# About this task
Take the lines below from the one with "ATOM 138 O O" through the one with "ATOM 175 N N" and retype them exactly. Include nothing else, and no pictures.

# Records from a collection
────
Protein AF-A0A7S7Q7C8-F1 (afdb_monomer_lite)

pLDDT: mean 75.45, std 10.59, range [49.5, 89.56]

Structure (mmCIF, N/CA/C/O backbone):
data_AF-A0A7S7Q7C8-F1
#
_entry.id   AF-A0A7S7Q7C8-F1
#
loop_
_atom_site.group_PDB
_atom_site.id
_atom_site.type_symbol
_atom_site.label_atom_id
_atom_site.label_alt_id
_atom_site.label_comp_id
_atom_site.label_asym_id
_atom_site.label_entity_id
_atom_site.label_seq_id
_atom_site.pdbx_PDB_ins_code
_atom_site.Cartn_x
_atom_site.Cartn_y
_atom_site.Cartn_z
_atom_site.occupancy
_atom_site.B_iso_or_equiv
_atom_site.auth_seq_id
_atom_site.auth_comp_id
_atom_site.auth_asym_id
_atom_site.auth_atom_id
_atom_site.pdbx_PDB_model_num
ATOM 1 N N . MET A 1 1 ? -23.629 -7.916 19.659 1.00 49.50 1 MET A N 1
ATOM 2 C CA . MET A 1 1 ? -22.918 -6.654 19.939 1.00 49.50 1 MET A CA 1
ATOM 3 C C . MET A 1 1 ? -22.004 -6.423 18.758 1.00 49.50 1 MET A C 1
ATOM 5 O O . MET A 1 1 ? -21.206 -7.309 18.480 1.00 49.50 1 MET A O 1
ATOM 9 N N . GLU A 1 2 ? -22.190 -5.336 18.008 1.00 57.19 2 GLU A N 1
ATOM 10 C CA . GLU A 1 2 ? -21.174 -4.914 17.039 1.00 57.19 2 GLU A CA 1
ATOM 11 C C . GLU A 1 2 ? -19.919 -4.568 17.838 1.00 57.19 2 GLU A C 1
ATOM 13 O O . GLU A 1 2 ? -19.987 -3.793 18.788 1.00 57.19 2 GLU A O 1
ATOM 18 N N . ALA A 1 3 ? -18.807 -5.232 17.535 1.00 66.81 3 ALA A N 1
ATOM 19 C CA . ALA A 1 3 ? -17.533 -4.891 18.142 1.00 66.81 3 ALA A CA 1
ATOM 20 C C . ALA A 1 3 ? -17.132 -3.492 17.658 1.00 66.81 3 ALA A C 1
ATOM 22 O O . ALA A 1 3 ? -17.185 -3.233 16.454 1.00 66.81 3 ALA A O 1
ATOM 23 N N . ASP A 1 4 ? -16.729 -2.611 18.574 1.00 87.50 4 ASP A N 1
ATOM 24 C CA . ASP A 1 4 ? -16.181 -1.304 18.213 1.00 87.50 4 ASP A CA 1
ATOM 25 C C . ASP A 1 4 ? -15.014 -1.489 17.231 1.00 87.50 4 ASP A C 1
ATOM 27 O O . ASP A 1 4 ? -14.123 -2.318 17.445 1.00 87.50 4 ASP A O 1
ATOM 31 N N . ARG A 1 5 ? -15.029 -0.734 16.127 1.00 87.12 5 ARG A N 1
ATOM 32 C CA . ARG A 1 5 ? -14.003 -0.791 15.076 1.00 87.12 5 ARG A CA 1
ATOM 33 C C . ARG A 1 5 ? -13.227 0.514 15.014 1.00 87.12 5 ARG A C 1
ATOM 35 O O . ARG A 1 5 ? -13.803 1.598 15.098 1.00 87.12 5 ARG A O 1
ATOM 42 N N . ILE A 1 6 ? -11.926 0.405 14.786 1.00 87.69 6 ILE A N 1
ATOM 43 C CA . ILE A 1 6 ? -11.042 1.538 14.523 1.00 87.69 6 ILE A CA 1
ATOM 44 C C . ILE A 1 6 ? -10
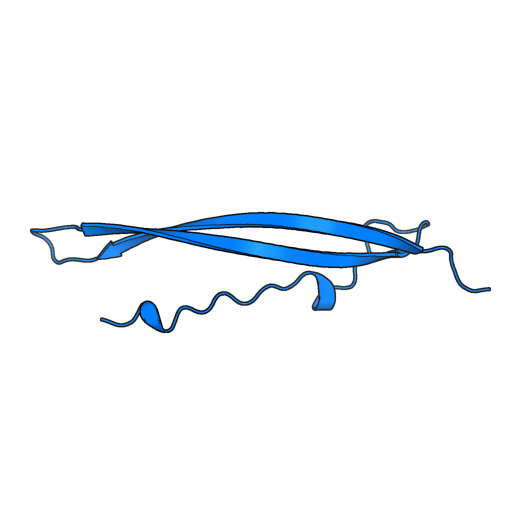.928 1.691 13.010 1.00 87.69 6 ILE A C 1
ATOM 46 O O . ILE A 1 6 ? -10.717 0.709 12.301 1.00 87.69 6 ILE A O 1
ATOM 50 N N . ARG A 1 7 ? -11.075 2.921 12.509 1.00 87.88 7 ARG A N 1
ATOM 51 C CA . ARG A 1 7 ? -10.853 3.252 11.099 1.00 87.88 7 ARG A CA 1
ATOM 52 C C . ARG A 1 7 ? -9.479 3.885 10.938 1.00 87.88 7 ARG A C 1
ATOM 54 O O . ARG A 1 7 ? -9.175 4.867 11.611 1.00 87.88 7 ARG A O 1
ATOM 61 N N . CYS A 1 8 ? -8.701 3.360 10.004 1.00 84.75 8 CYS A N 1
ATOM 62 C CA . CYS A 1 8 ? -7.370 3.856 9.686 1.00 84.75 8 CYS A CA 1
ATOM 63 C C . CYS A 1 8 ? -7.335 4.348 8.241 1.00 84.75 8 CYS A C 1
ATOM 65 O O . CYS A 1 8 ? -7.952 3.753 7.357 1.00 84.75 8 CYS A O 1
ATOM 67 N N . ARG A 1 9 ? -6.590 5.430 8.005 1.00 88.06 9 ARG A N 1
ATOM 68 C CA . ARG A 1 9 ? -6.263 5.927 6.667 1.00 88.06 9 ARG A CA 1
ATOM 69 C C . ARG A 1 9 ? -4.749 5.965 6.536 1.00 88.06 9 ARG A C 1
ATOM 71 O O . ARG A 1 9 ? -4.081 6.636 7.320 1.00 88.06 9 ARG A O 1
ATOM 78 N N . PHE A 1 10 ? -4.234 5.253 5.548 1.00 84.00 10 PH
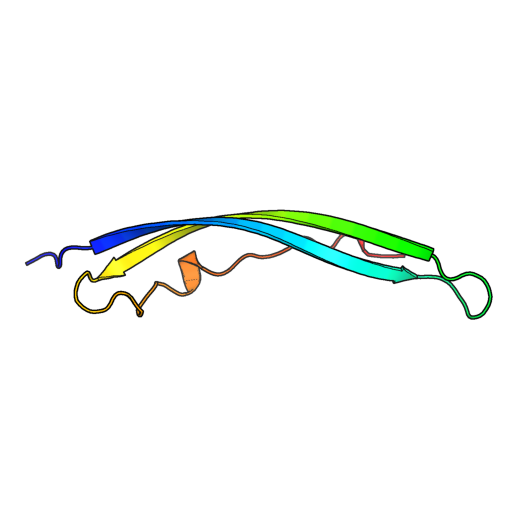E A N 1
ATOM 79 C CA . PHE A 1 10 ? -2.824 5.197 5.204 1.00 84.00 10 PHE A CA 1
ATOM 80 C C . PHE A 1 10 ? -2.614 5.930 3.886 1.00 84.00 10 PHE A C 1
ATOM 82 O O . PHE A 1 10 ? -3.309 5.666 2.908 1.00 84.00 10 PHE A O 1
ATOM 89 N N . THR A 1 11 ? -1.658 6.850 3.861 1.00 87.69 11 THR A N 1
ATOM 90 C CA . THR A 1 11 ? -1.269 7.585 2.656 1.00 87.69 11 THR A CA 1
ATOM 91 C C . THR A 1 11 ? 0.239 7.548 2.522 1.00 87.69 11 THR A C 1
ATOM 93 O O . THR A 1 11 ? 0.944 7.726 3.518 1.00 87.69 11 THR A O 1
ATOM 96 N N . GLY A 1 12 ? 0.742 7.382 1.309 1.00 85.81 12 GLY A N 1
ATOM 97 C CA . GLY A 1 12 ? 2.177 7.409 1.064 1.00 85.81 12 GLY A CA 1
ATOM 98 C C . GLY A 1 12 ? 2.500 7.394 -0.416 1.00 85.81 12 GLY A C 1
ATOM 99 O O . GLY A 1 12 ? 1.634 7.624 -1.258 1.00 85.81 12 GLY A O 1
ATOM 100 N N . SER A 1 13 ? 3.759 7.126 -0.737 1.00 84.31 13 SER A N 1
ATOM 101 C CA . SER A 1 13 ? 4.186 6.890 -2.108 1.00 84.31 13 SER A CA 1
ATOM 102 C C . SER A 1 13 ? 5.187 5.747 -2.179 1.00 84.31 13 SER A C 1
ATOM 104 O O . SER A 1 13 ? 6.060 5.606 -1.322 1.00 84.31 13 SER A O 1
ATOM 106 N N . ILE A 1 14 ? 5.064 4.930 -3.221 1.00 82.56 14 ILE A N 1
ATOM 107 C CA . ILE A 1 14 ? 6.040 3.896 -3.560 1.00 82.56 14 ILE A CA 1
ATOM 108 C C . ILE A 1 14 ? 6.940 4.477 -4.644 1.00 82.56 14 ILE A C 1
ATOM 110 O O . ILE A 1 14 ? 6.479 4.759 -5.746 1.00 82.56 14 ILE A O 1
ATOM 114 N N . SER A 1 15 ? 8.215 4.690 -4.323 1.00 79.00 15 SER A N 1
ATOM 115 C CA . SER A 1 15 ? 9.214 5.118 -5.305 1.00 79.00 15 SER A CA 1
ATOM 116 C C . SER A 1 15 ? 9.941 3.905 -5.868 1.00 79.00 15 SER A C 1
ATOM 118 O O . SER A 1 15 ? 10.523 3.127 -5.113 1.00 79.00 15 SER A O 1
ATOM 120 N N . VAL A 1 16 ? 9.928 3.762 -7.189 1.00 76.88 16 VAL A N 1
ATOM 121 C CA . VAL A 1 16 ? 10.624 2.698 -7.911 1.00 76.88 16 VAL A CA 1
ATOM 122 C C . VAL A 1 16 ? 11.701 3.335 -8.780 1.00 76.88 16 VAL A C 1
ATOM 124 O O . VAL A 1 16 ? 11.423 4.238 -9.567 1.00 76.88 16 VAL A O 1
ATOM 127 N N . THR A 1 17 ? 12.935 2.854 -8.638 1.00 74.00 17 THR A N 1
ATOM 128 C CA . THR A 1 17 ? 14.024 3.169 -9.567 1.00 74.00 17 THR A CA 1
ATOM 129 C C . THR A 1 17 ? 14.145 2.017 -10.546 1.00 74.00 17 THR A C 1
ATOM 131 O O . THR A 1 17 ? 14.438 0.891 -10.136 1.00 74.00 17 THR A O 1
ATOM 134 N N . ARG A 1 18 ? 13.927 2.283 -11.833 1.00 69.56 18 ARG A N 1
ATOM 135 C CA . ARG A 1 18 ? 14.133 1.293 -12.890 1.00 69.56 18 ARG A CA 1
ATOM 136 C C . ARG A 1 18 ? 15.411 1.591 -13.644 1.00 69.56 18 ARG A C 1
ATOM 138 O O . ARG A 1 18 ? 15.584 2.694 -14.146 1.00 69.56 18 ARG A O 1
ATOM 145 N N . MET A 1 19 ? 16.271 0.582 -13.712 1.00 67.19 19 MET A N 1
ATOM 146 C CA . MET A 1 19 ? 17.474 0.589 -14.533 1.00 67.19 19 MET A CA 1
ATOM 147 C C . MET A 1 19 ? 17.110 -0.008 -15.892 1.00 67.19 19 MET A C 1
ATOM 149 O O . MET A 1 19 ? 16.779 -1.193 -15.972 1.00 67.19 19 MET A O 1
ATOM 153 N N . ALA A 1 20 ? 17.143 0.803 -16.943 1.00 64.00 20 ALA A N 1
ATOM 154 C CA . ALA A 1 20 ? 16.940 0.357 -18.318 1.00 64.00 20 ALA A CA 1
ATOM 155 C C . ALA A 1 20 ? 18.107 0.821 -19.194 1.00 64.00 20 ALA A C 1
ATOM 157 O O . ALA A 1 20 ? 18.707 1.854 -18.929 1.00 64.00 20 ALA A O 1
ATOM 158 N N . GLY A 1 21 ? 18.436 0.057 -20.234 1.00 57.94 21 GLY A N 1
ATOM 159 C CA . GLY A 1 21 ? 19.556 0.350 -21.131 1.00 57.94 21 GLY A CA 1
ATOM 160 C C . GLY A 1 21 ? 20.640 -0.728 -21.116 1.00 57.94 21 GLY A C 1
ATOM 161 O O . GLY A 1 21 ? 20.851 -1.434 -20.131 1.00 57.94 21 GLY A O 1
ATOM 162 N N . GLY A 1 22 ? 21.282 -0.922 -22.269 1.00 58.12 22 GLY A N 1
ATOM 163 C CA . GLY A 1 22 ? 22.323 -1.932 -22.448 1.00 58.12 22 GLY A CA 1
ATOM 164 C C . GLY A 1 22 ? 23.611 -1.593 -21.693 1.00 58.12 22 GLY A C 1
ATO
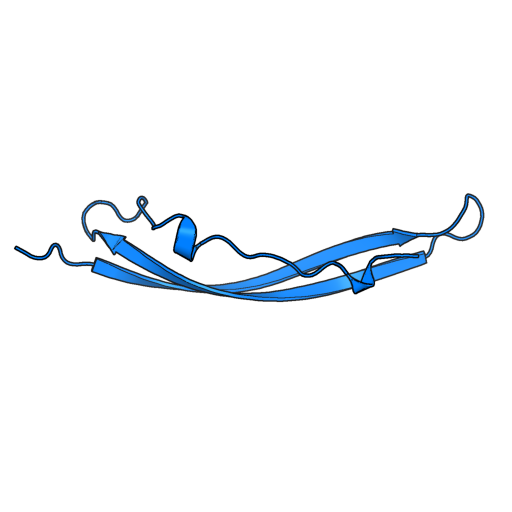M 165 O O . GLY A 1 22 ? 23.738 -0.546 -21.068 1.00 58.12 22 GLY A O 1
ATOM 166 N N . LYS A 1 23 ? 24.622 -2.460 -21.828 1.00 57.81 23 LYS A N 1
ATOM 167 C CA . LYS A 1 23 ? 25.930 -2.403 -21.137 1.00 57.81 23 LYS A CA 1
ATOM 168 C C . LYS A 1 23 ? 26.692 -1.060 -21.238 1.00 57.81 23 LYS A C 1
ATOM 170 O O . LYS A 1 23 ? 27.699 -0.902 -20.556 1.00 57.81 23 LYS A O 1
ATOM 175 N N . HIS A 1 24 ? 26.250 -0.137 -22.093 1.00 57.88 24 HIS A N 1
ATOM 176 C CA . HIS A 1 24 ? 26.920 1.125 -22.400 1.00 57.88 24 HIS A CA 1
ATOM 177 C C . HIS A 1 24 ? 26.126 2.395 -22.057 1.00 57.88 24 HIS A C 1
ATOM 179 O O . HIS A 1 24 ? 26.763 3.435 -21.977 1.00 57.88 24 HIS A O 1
────
# Result
ATOM 138 O O . ARG A 1 18 ? 15.584 2.694 -14.146 1.00 69.56 18 ARG A O 1
ATOM 145 N N . MET A 1 19 ? 16.271 0.582 -13.712 1.00 67.19 19 MET A N 1
ATOM 146 C CA . MET A 1 19 ? 17.474 0.589 -14.533 1.00 67.19 19 MET A CA 1
ATOM 147 C C . MET A 1 19 ? 17.110 -0.008 -15.892 1.00 67.19 19 MET A C 1
ATOM 149 O O . MET A 1 19 ? 16.779 -1.193 -15.972 1.00 67.19 19 MET A O 1
ATOM 153 N N . ALA A 1 20 ? 17.143 0.803 -16.943 1.00 64.00 20 ALA A N 1
ATOM 154 C CA . ALA A 1 20 ? 16.940 0.357 -18.318 1.00 64.00 20 ALA A CA 1
ATOM 155 C C . ALA A 1 20 ? 18.107 0.821 -19.194 1.00 64.00 20 ALA A C 1
ATOM 157 O O . ALA A 1 20 ? 18.707 1.854 -18.929 1.00 64.00 20 ALA A O 1
ATOM 158 N N . GLY A 1 21 ? 18.436 0.057 -20.234 1.00 57.94 21 GLY A N 1
ATOM 159 C CA . GLY A 1 21 ? 19.556 0.350 -21.131 1.00 57.94 21 GLY A CA 1
ATOM 160 C C . GLY A 1 21 ? 20.640 -0.728 -21.116 1.00 57.94 21 GLY A C 1
ATOM 161 O O . GLY A 1 21 ? 20.851 -1.434 -20.131 1.00 57.94 21 GLY A O 1
ATOM 162 N N . GLY A 1 22 ? 21.282 -0.922 -22.269 1.00 58.12 22 GLY A N 1
ATOM 163 C CA . GLY A 1 22 ? 22.323 -1.932 -22.448 1.00 58.12 22 GLY A CA 1
ATOM 164 C C . GLY A 1 22 ? 23.611 -1.593 -21.693 1.00 58.12 22 GLY A C 1
ATO
M 165 O O . GLY A 1 22 ? 23.738 -0.546 -21.068 1.00 58.12 22 GLY A O 1
ATOM 166 N N . LYS A 1 23 ? 24.622 -2.460 -21.828 1.00 57.81 23 LYS A N 1
ATOM 167 C CA . LYS A 1 23 ? 25.930 -2.403 -21.137 1.00 57.81 23 LYS A CA 1
ATOM 168 C C . LYS A 1 23 ? 26.692 -1.060 -21.238 1.00 57.81 23 LYS A C 1
ATOM 170 O O . LYS A 1 23 ? 27.699 -0.902 -20.556 1.00 57.81 23 LYS A O 1
ATOM 175 N N . HIS A 1 24 ? 26.250 -0.137 -22.093 1.00 57.88 24 HIS A N 1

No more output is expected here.